Apple And AI: Rivals Pulling Ahead?
But Apple’s existing implementations notwithstanding, it is seen as behind on the AI wave both on iOS and macOS. None of the stuff is as exciting as what Generative Artificial Intelligence (GenAI) offers, thanks to the disruptions caused by OpenAI’s ChatGPT. AI on an Apple device doesn’t appear to jump out at you, at least not yet. Sure, we got Siri back in 2011 with the iPhone 4S, but it hasn’t evolved to be the most loved voice assistant. However, Apple has not been able to capitalise on that lead in its typical dominating fashion.
And we’ve seen how Samsung, Google, OPPO, etc, are making AI a core part of their smartphone experience. Many of their phones will run Google’s Gemini LLM models to power several features. Companies like Samsung are also bringing Galaxy AI to their older phones, with capabilities of auto-summarising PDFs, letting users creatively edit photos with the help of AI, etc. This also effectively means the Samsung device will do many of these tasks natively, thus killing the need for several third-party tasks. The iPhone isn’t quite there yet.
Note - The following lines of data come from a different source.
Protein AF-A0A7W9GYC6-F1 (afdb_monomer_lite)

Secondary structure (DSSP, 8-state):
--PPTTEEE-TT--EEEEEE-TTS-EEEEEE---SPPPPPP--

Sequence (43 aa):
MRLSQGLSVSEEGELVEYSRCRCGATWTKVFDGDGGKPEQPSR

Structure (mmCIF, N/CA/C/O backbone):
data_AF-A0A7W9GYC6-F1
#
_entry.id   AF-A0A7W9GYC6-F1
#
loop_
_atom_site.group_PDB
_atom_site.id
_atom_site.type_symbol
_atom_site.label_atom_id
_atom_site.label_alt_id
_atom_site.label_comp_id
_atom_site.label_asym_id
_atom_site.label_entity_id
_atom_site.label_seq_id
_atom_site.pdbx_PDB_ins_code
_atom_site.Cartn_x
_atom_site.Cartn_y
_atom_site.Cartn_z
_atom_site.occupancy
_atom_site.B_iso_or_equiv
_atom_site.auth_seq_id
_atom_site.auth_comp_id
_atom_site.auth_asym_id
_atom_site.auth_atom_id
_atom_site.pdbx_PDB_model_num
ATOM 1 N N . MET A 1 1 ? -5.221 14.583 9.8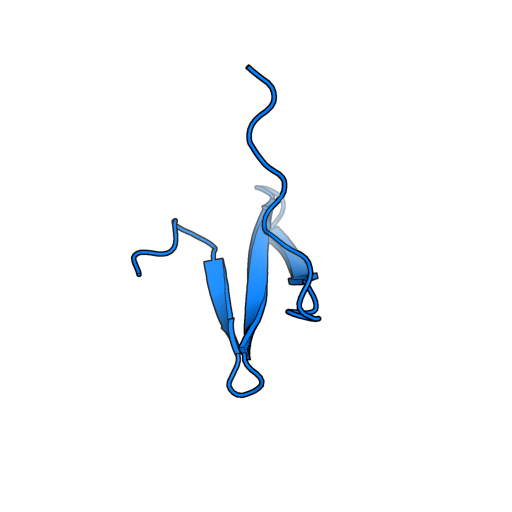91 1.00 47.78 1 MET A N 1
ATOM 2 C CA . MET A 1 1 ? -3.894 13.965 10.113 1.00 47.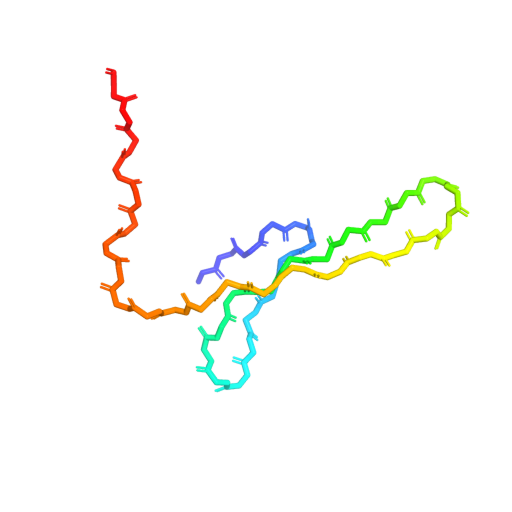78 1 MET A CA 1
ATOM 3 C C . MET A 1 1 ? -3.034 14.216 8.885 1.00 47.78 1 MET A C 1
ATOM 5 O O . MET A 1 1 ? -3.575 14.168 7.789 1.00 47.78 1 MET A O 1
ATOM 9 N N . ARG A 1 2 ? -1.742 14.528 9.041 1.00 50.72 2 ARG A N 1
ATOM 10 C CA . ARG A 1 2 ? -0.809 14.711 7.916 1.00 50.72 2 ARG A CA 1
ATOM 11 C C . ARG A 1 2 ? 0.253 13.624 8.014 1.00 50.72 2 ARG A C 1
ATOM 13 O O . ARG A 1 2 ? 1.092 13.682 8.904 1.00 50.72 2 ARG A O 1
ATOM 20 N N . LEU A 1 3 ? 0.158 12.624 7.149 1.00 58.59 3 LEU A N 1
ATOM 21 C CA . LEU A 1 3 ? 1.133 11.543 7.062 1.00 58.59 3 LEU A CA 1
ATOM 22 C C . LEU A 1 3 ? 2.376 12.063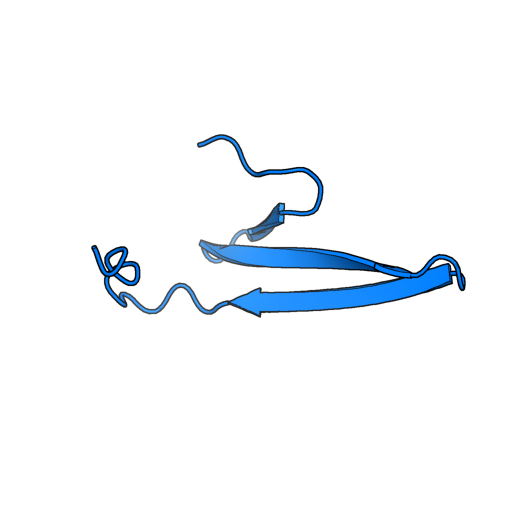 6.324 1.00 58.59 3 LEU A C 1
ATOM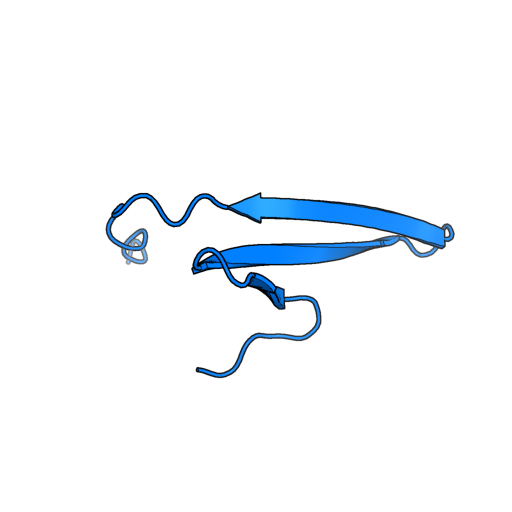 24 O O . LEU A 1 3 ? 2.261 12.882 5.406 1.00 58.59 3 LEU A O 1
ATOM 28 N N . SER A 1 4 ? 3.568 11.682 6.783 1.00 63.28 4 SER A N 1
ATOM 29 C CA . SER A 1 4 ? 4.825 12.046 6.123 1.00 63.28 4 SER A CA 1
ATOM 30 C C . SER A 1 4 ? 4.925 11.389 4.741 1.00 63.28 4 SER A C 1
ATOM 32 O O . SER A 1 4 ? 4.132 10.521 4.375 1.00 63.28 4 SER A O 1
ATOM 34 N N . GLN A 1 5 ? 5.898 11.828 3.939 1.00 70.12 5 GLN A N 1
ATOM 35 C CA . GLN A 1 5 ? 6.178 11.208 2.645 1.00 70.12 5 GLN A CA 1
ATOM 36 C C . GLN A 1 5 ? 6.482 9.717 2.862 1.00 70.12 5 GLN A C 1
ATOM 38 O O . GLN A 1 5 ? 7.444 9.394 3.552 1.00 70.12 5 GLN A O 1
ATOM 43 N N . GLY A 1 6 ? 5.651 8.836 2.296 1.00 83.19 6 GLY A N 1
ATOM 44 C CA . GLY A 1 6 ? 5.785 7.384 2.446 1.00 83.19 6 GLY A CA 1
ATOM 45 C C . GLY A 1 6 ? 4.845 6.732 3.464 1.00 83.19 6 GLY A C 1
ATOM 46 O O . GLY A 1 6 ? 4.971 5.536 3.674 1.00 83.19 6 GLY A O 1
ATOM 47 N N . LEU A 1 7 ? 3.891 7.450 4.066 1.00 86.94 7 LEU A N 1
ATOM 48 C CA . LEU A 1 7 ? 2.883 6.863 4.966 1.00 86.94 7 LEU A CA 1
ATOM 49 C C . LEU A 1 7 ? 1.453 7.000 4.399 1.00 86.94 7 LEU A C 1
ATOM 51 O O . LEU A 1 7 ? 1.083 8.071 3.912 1.00 86.94 7 LEU A O 1
ATOM 55 N N . SER A 1 8 ? 0.634 5.945 4.502 1.00 87.62 8 SER A N 1
ATOM 56 C CA . SER A 1 8 ? -0.818 5.954 4.223 1.00 87.62 8 SER A CA 1
ATOM 57 C C . SER A 1 8 ? -1.613 5.208 5.300 1.00 87.62 8 SER A C 1
ATOM 59 O O . SER A 1 8 ? -1.032 4.525 6.135 1.00 87.62 8 SER A O 1
ATOM 61 N N . VAL A 1 9 ? -2.942 5.325 5.270 1.00 86.12 9 VAL A N 1
ATOM 62 C CA . VAL A 1 9 ? -3.862 4.520 6.094 1.00 86.12 9 VAL A CA 1
ATOM 63 C C . VAL A 1 9 ? -4.726 3.672 5.158 1.00 86.12 9 VAL A C 1
ATOM 65 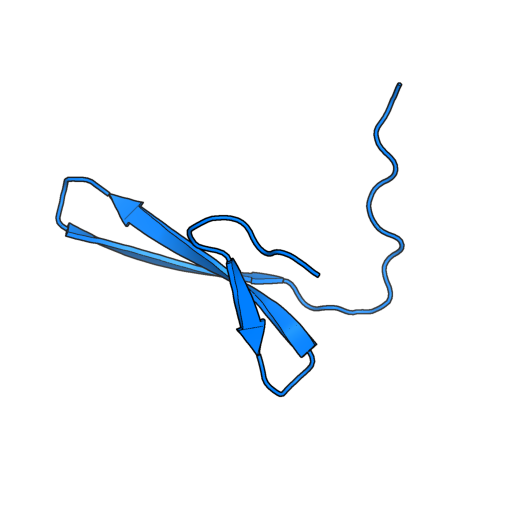O O . VAL A 1 9 ? -5.169 4.208 4.139 1.00 86.12 9 VAL A O 1
ATOM 68 N N . SER A 1 10 ? -4.906 2.377 5.445 1.00 84.19 10 SER A N 1
ATOM 69 C CA . SER A 1 10 ? -5.777 1.493 4.645 1.00 84.19 10 SER A CA 1
ATOM 70 C C . SER A 1 10 ? -7.261 1.690 4.989 1.00 84.19 10 SER A C 1
ATOM 72 O O . SER A 1 10 ? -7.605 2.398 5.938 1.00 84.19 10 SER A O 1
ATOM 74 N N . GLU A 1 11 ? -8.155 1.065 4.222 1.00 85.31 11 GLU A N 1
ATOM 75 C CA . GLU A 1 11 ? -9.601 1.099 4.486 1.00 85.31 11 GLU A CA 1
ATOM 76 C C . GLU A 1 11 ? -9.964 0.418 5.818 1.00 85.31 11 GLU A C 1
ATOM 78 O O . GLU A 1 11 ? -10.930 0.805 6.474 1.00 85.31 11 GLU A O 1
ATOM 83 N N . GLU A 1 12 ? -9.136 -0.525 6.263 1.00 85.25 12 GLU A N 1
ATOM 84 C CA . GLU A 1 12 ? -9.241 -1.240 7.536 1.00 85.25 12 GLU A CA 1
ATOM 85 C C . GLU A 1 12 ? -8.673 -0.435 8.721 1.00 85.25 12 GLU A C 1
ATOM 87 O O . GLU A 1 12 ? -8.796 -0.848 9.873 1.00 85.25 12 GLU A O 1
ATOM 92 N N . GLY A 1 13 ? -8.082 0.738 8.463 1.00 84.56 13 GLY A N 1
ATOM 93 C CA . GLY A 1 13 ? -7.522 1.619 9.490 1.00 84.56 13 GLY A CA 1
ATOM 94 C C . GLY A 1 13 ? -6.074 1.307 9.879 1.00 84.56 13 GLY A C 1
ATOM 95 O O . GLY A 1 13 ? -5.566 1.878 10.845 1.00 84.56 13 GLY A O 1
ATOM 96 N N . GLU A 1 14 ? -5.393 0.445 9.129 1.00 85.81 14 GLU A N 1
ATOM 97 C CA . GLU A 1 14 ? -3.989 0.103 9.354 1.00 85.81 14 GLU A CA 1
ATOM 98 C C . GLU A 1 14 ? -3.069 1.247 8.919 1.00 85.81 14 GLU A C 1
ATOM 100 O O . GLU A 1 14 ? -3.305 1.894 7.893 1.00 85.81 14 GLU A O 1
ATOM 105 N N . LEU A 1 15 ? -1.982 1.482 9.661 1.00 86.44 15 LEU A N 1
ATOM 106 C CA . LEU A 1 15 ? -0.929 2.384 9.200 1.00 86.44 15 LEU A CA 1
ATOM 107 C C . LEU A 1 15 ? -0.001 1.613 8.260 1.00 86.44 15 LEU A C 1
ATOM 109 O O . LEU A 1 15 ? 0.549 0.575 8.620 1.00 86.44 15 LEU A O 1
ATOM 113 N N . VAL A 1 16 ? 0.209 2.155 7.066 1.00 88.31 16 VAL A N 1
ATOM 114 C CA . VAL A 1 16 ? 1.036 1.544 6.027 1.00 88.31 16 VAL A CA 1
ATOM 115 C C . VAL A 1 16 ? 2.226 2.448 5.728 1.00 88.31 16 VAL A C 1
ATOM 117 O O . VAL A 1 16 ? 2.063 3.617 5.376 1.00 88.31 16 VAL A O 1
ATOM 120 N N . GLU A 1 17 ? 3.432 1.899 5.843 1.00 91.12 17 GLU A N 1
ATOM 121 C CA . GLU A 1 17 ? 4.686 2.562 5.494 1.00 91.12 17 GLU A CA 1
ATOM 122 C C . GLU A 1 17 ? 5.264 1.991 4.204 1.00 91.12 17 GLU A C 1
ATOM 124 O O . GLU A 1 17 ? 5.520 0.795 4.093 1.00 91.12 17 GLU A O 1
ATOM 129 N N . TYR A 1 18 ? 5.512 2.872 3.239 1.00 91.56 18 TYR A N 1
ATOM 130 C CA . TYR A 1 18 ? 6.165 2.584 1.973 1.00 91.56 18 TYR A CA 1
ATOM 131 C C . TYR A 1 18 ? 7.588 3.097 1.996 1.00 91.56 18 TYR A C 1
ATOM 133 O O . TYR A 1 18 ? 7.864 4.252 2.318 1.00 91.56 18 TYR A O 1
ATOM 141 N N . SER A 1 19 ? 8.494 2.256 1.535 1.00 88.31 19 SER A N 1
ATOM 142 C CA . SER A 1 19 ? 9.895 2.604 1.433 1.00 88.31 19 SER A CA 1
ATOM 143 C C . SER A 1 19 ? 10.497 2.065 0.146 1.00 88.31 19 SER A C 1
ATOM 145 O O . SER A 1 19 ? 10.057 1.059 -0.413 1.00 88.31 19 SER A O 1
ATOM 147 N N . ARG A 1 20 ? 11.519 2.765 -0.347 1.00 88.81 20 ARG A N 1
ATOM 148 C CA . ARG A 1 20 ? 12.190 2.449 -1.606 1.00 88.81 20 ARG A CA 1
ATOM 149 C C . ARG A 1 20 ? 13.690 2.692 -1.479 1.00 88.81 20 ARG A C 1
ATOM 151 O O . ARG A 1 20 ? 14.108 3.785 -1.103 1.00 88.81 20 ARG A O 1
ATOM 158 N N . CYS A 1 21 ? 14.509 1.709 -1.852 1.00 87.38 21 CYS A N 1
ATOM 159 C CA . CYS A 1 21 ? 15.956 1.900 -1.959 1.00 87.38 21 CYS A CA 1
ATOM 160 C C . CYS A 1 21 ? 16.302 2.602 -3.276 1.00 87.38 21 CYS A C 1
ATOM 162 O O . CYS A 1 21 ? 15.593 2.508 -4.280 1.00 87.38 21 CYS A O 1
ATOM 164 N N . ARG A 1 22 ? 17.498 3.192 -3.329 1.00 89.12 22 ARG A N 1
ATOM 165 C CA . ARG A 1 22 ? 18.103 3.676 -4.583 1.00 89.12 22 ARG A CA 1
ATOM 166 C C . ARG A 1 22 ? 18.331 2.562 -5.615 1.00 89.12 22 ARG A C 1
ATOM 168 O O . ARG A 1 22 ? 18.449 2.859 -6.795 1.00 89.12 22 ARG A O 1
ATOM 175 N N . CYS A 1 23 ? 18.349 1.305 -5.172 1.00 91.19 23 CYS A N 1
ATOM 176 C CA . CYS A 1 23 ? 18.442 0.112 -6.008 1.00 91.19 23 CYS A CA 1
ATOM 177 C C . CYS A 1 23 ? 17.134 -0.268 -6.733 1.00 91.19 23 CYS A C 1
ATOM 179 O O . CYS A 1 23 ? 17.132 -1.204 -7.523 1.00 91.19 23 CYS A O 1
ATOM 181 N N . GLY A 1 24 ? 16.027 0.440 -6.476 1.00 89.75 24 GLY A N 1
ATOM 182 C CA . GLY A 1 24 ? 14.727 0.205 -7.111 1.00 89.75 24 GLY A CA 1
ATOM 183 C C . GLY A 1 24 ? 13.790 -0.734 -6.346 1.00 89.75 24 GLY A C 1
ATOM 184 O O . GLY A 1 24 ? 12.586 -0.692 -6.591 1.00 89.75 24 GLY A O 1
ATOM 185 N N . ALA A 1 25 ? 14.296 -1.513 -5.386 1.00 89.62 25 ALA A N 1
ATOM 186 C CA . ALA A 1 25 ? 13.464 -2.330 -4.506 1.00 89.62 25 ALA A CA 1
ATOM 187 C C . ALA A 1 25 ? 12.540 -1.464 -3.638 1.00 89.62 25 ALA A C 1
ATOM 189 O O . ALA A 1 25 ? 12.922 -0.389 -3.164 1.00 89.62 25 ALA A O 1
ATOM 190 N N . THR A 1 26 ? 11.328 -1.966 -3.427 1.00 90.00 26 THR A N 1
ATOM 191 C CA . THR A 1 26 ? 10.277 -1.346 -2.621 1.00 90.00 26 THR A CA 1
ATOM 192 C C . THR A 1 26 ? 9.837 -2.312 -1.534 1.00 90.00 26 THR A C 1
ATOM 194 O O . THR A 1 26 ? 9.686 -3.502 -1.806 1.00 90.00 26 THR A O 1
ATOM 197 N N . TRP A 1 27 ? 9.611 -1.806 -0.328 1.00 88.19 27 TRP A N 1
ATOM 198 C CA . TRP A 1 27 ? 9.056 -2.572 0.781 1.00 88.19 27 TRP A CA 1
ATOM 199 C C . TRP A 1 27 ? 7.895 -1.820 1.416 1.00 88.19 27 TRP A C 1
ATOM 201 O O . TRP A 1 27 ? 7.882 -0.586 1.445 1.00 88.19 27 TRP A O 1
ATOM 211 N N . THR A 1 28 ? 6.939 -2.594 1.919 1.00 90.69 28 THR A N 1
ATOM 212 C CA . THR A 1 28 ? 5.776 -2.094 2.641 1.00 90.69 28 THR A CA 1
ATOM 213 C C . THR A 1 28 ? 5.750 -2.727 4.020 1.00 90.69 28 THR A C 1
ATOM 215 O O . THR A 1 28 ? 5.930 -3.938 4.147 1.00 90.69 28 THR A O 1
ATOM 218 N N . LYS A 1 29 ? 5.535 -1.909 5.048 1.00 89.50 29 LYS A N 1
ATOM 219 C CA . LYS A 1 29 ? 5.330 -2.358 6.421 1.00 89.50 29 LYS A CA 1
ATOM 220 C C . LYS A 1 29 ? 3.927 -1.960 6.859 1.00 89.50 29 LYS A C 1
ATOM 222 O O . LYS A 1 29 ? 3.558 -0.795 6.738 1.00 89.50 29 LYS A O 1
ATOM 227 N N . VAL A 1 30 ? 3.159 -2.937 7.324 1.00 89.06 30 VAL A N 1
ATOM 228 C CA . VAL A 1 30 ? 1.815 -2.733 7.868 1.00 89.06 30 VAL A CA 1
ATOM 229 C C . VAL A 1 30 ? 1.927 -2.763 9.385 1.00 89.06 30 VAL A C 1
ATOM 231 O O . VAL A 1 30 ? 2.622 -3.616 9.940 1.00 89.06 30 VAL A O 1
ATOM 234 N N . PHE A 1 31 ? 1.307 -1.788 10.035 1.00 84.31 31 PHE A N 1
ATOM 235 C CA . PHE A 1 31 ? 1.187 -1.721 11.481 1.00 84.31 31 PHE A CA 1
ATOM 236 C C . PHE A 1 31 ? -0.287 -1.897 11.828 1.00 84.31 31 PHE A C 1
ATOM 238 O O . PHE A 1 31 ? -1.104 -1.025 11.510 1.00 84.31 31 PHE A O 1
ATOM 245 N N . ASP A 1 32 ? -0.604 -3.014 12.482 1.00 79.31 32 ASP A N 1
ATOM 246 C CA . ASP A 1 32 ? -1.939 -3.273 13.005 1.00 79.31 32 ASP A CA 1
ATOM 247 C C . ASP A 1 32 ? -2.308 -2.164 13.993 1.00 79.31 32 ASP A C 1
ATOM 249 O O . ASP A 1 32 ? -1.613 -1.917 14.984 1.00 79.31 32 ASP A O 1
ATOM 253 N N . GLY A 1 33 ? -3.413 -1.472 13.720 1.00 68.81 33 GLY A N 1
ATOM 254 C CA . GLY A 1 33 ? -3.964 -0.431 14.586 1.00 68.81 33 GLY A CA 1
ATOM 255 C C . GLY A 1 33 ? -4.659 -1.000 15.824 1.00 68.81 33 GLY A C 1
ATOM 256 O O . GLY A 1 33 ? -5.680 -0.456 16.240 1.00 68.81 33 GLY A O 1
ATOM 257 N N . ASP A 1 34 ? -4.163 -2.106 16.383 1.00 65.12 34 ASP A N 1
ATOM 258 C CA . ASP A 1 34 ? -4.817 -2.884 17.436 1.00 65.12 34 ASP A CA 1
ATOM 259 C C . ASP A 1 34 ? -4.721 -2.163 18.788 1.00 65.12 34 ASP A C 1
ATOM 261 O O . ASP A 1 34 ? -3.945 -2.539 19.659 1.00 65.12 34 ASP A O 1
ATOM 265 N N . GLY A 1 35 ? -5.433 -1.035 18.924 1.00 56.62 35 GLY A N 1
ATOM 266 C CA . GLY A 1 35 ? -5.772 -0.338 20.174 1.00 56.62 35 GLY A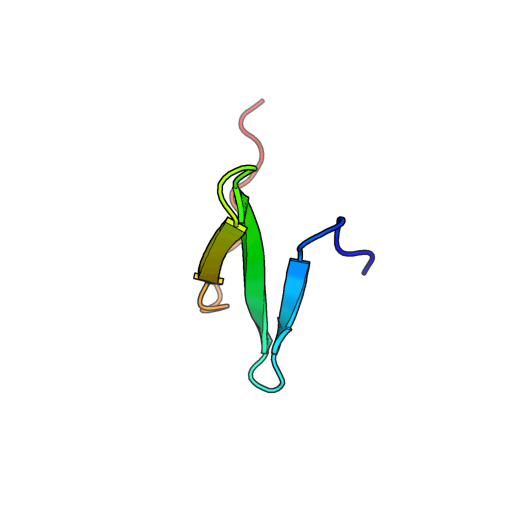 CA 1
ATOM 267 C C . GLY A 1 35 ? -4.621 0.072 21.105 1.00 56.62 35 GLY A C 1
ATOM 268 O O . GLY A 1 35 ? -4.871 0.657 22.163 1.00 56.62 35 GLY A O 1
ATOM 269 N N . GLY A 1 36 ? -3.374 -0.227 20.751 1.00 58.97 36 GLY A N 1
ATOM 270 C CA . GLY A 1 36 ? -2.191 0.037 21.540 1.00 58.97 36 GLY A CA 1
ATOM 271 C C . GLY A 1 36 ? -2.010 1.536 21.624 1.00 58.97 36 GLY A C 1
ATOM 272 O O . GLY A 1 36 ? -1.893 2.216 20.604 1.00 58.97 36 GLY A O 1
ATOM 273 N N . LYS A 1 37 ? -2.024 2.071 22.850 1.00 58.72 37 LYS A N 1
ATOM 274 C CA . LYS A 1 37 ? -1.685 3.476 23.078 1.00 58.72 37 LYS A CA 1
ATOM 275 C C . LYS A 1 37 ? -0.394 3.784 22.314 1.00 58.72 37 LYS A C 1
ATOM 277 O O . LYS A 1 37 ? 0.550 3.003 22.450 1.00 58.72 37 LYS A O 1
ATOM 282 N N . PRO A 1 38 ? -0.339 4.893 21.553 1.00 64.19 38 PRO A N 1
ATOM 283 C CA . PRO A 1 38 ? 0.893 5.288 20.891 1.00 64.19 38 PRO A CA 1
ATOM 284 C C . PRO A 1 38 ? 2.010 5.302 21.930 1.00 64.19 38 PRO A C 1
ATOM 286 O O . PRO A 1 38 ? 1.800 5.811 23.039 1.00 64.19 38 PRO A O 1
ATOM 289 N N . GLU A 1 39 ? 3.154 4.700 21.592 1.00 66.44 39 GLU A N 1
ATOM 290 C CA . GLU A 1 39 ? 4.321 4.696 22.468 1.00 66.44 39 GLU A CA 1
ATOM 291 C C . GLU A 1 39 ? 4.585 6.138 22.899 1.00 66.44 39 GLU A C 1
ATOM 293 O O . GLU A 1 39 ? 4.786 7.034 22.072 1.00 66.44 39 GLU A O 1
ATOM 298 N N . GLN A 1 40 ? 4.466 6.393 24.204 1.00 71.38 40 GLN A N 1
ATOM 299 C CA . GLN A 1 40 ? 4.690 7.734 24.711 1.00 71.38 40 GLN A CA 1
ATOM 300 C C . GLN A 1 40 ? 6.170 8.055 24.505 1.00 71.38 40 GLN A C 1
ATOM 302 O O . GLN A 1 40 ? 7.014 7.228 24.858 1.00 71.38 40 GLN A O 1
ATOM 307 N N . PRO A 1 41 ? 6.508 9.229 23.946 1.00 68.12 41 PRO A N 1
ATOM 308 C CA . PRO A 1 41 ? 7.899 9.609 23.782 1.00 68.12 41 PRO A CA 1
ATOM 309 C C . PRO A 1 41 ? 8.574 9.583 25.156 1.00 68.12 41 PRO A C 1
ATOM 311 O O . PRO A 1 41 ? 8.171 10.315 26.063 1.00 68.12 41 PRO A O 1
ATOM 314 N N . SER A 1 42 ? 9.572 8.711 25.317 1.00 69.88 42 SER A N 1
ATOM 315 C CA . SER A 1 42 ? 10.417 8.701 26.508 1.00 69.88 42 SER A CA 1
ATOM 316 C C . SER A 1 42 ? 11.168 10.027 26.544 1.00 69.88 42 SER A C 1
ATOM 318 O O . SER A 1 42 ? 11.935 10.328 25.629 1.00 69.88 42 SER A O 1
ATOM 320 N N . ARG A 1 43 ? 10.884 10.839 27.564 1.00 62.09 43 ARG A N 1
ATOM 321 C CA . ARG A 1 43 ? 11.582 12.099 27.830 1.00 62.09 43 ARG A CA 1
ATOM 322 C C . ARG A 1 43 ? 12.930 11.846 28.490 1.00 62.09 43 ARG A C 1
ATOM 324 O O . ARG A 1 43 ? 13.000 10.905 29.309 1.00 62.09 43 ARG A O 1
#

Organism: NCBI:txid36816

pLDDT: mean 78.2, std 12.91, range [47.78, 91.56]

Foldseek 3Di:
DDDPVQWDADPQGWIKGWDADPVGDIDIDTHPPPVDDPDDPDD

Radius of gyration: 12.78 Å; chains: 1; bounding box: 28×18×35 Å

Then there’s Microsoft, which announced a new range of CoPilot+ personal computers (PCs) last month. These PCs promise advanced AI features along with battery efficiency and faster performance. The CoPilot+ PCs boast capabilities such as auto-summarising notes, figuring out replies to notifications, the ability to ‘Recall’ and find anything on the PC no matter how random the search term is, and even help a user during a Minecraft session. The Mac doesn’t come close to this at the moment.
Apple And AI: Expectations From iOS 18, macOS 15
This makes the iPhone and Mac look weaker in comparison. Given Apple’s tight control of both software and hardware, the assumption is that implementing these changes should be easy for the company.
We’ve already seen plenty of reports from Bloomberg’s Mark Gurman about how Apple will improve Siri in iOS 18 and macOS with LLM models, bring AI enhancements to photo editing, create auto-summaries of PDFs, transcribe voice memos, etc.
But everyone is asking whether they will be as impressive as what we’ve already seen from OpenAI and Microsoft. As Gurman has noted, many users relying on tools like ChatGPT for their daily tasks might find nothing incredible here. How will Apple implement GenAI on its devices? Which company’s LLMs will power this approach? We don’t quite know yet.
Apple’s approach of running some of these tasks on-device could limit the experience. Apple’s key marketing message has always been user privacy, and it will certainly prefer on-device to run some tasks to ensure this aspect continues to hold. Gurman also indicated that “on-device features will be supported by iPhone, iPad and Mac chips released in the last year or so.” So, there’s a good chance that your M1 MacBook or older iPhone 13 won’t support many of these features. To be fair, Apple isn’t the only one that has taken this approach. With Microsoft’s CoPilot+ PCs, the features are limited to these devices and won’t come to other Windows devices.
We must wait until June 10 to see how Apple resolves these dilemmas. Given that it is one of the most valued companies in the world, there’s a lot of pressure on Apple to impress users, developers, and investors. And everyone is waiting to see whether it can deliver that AI punch next Monday.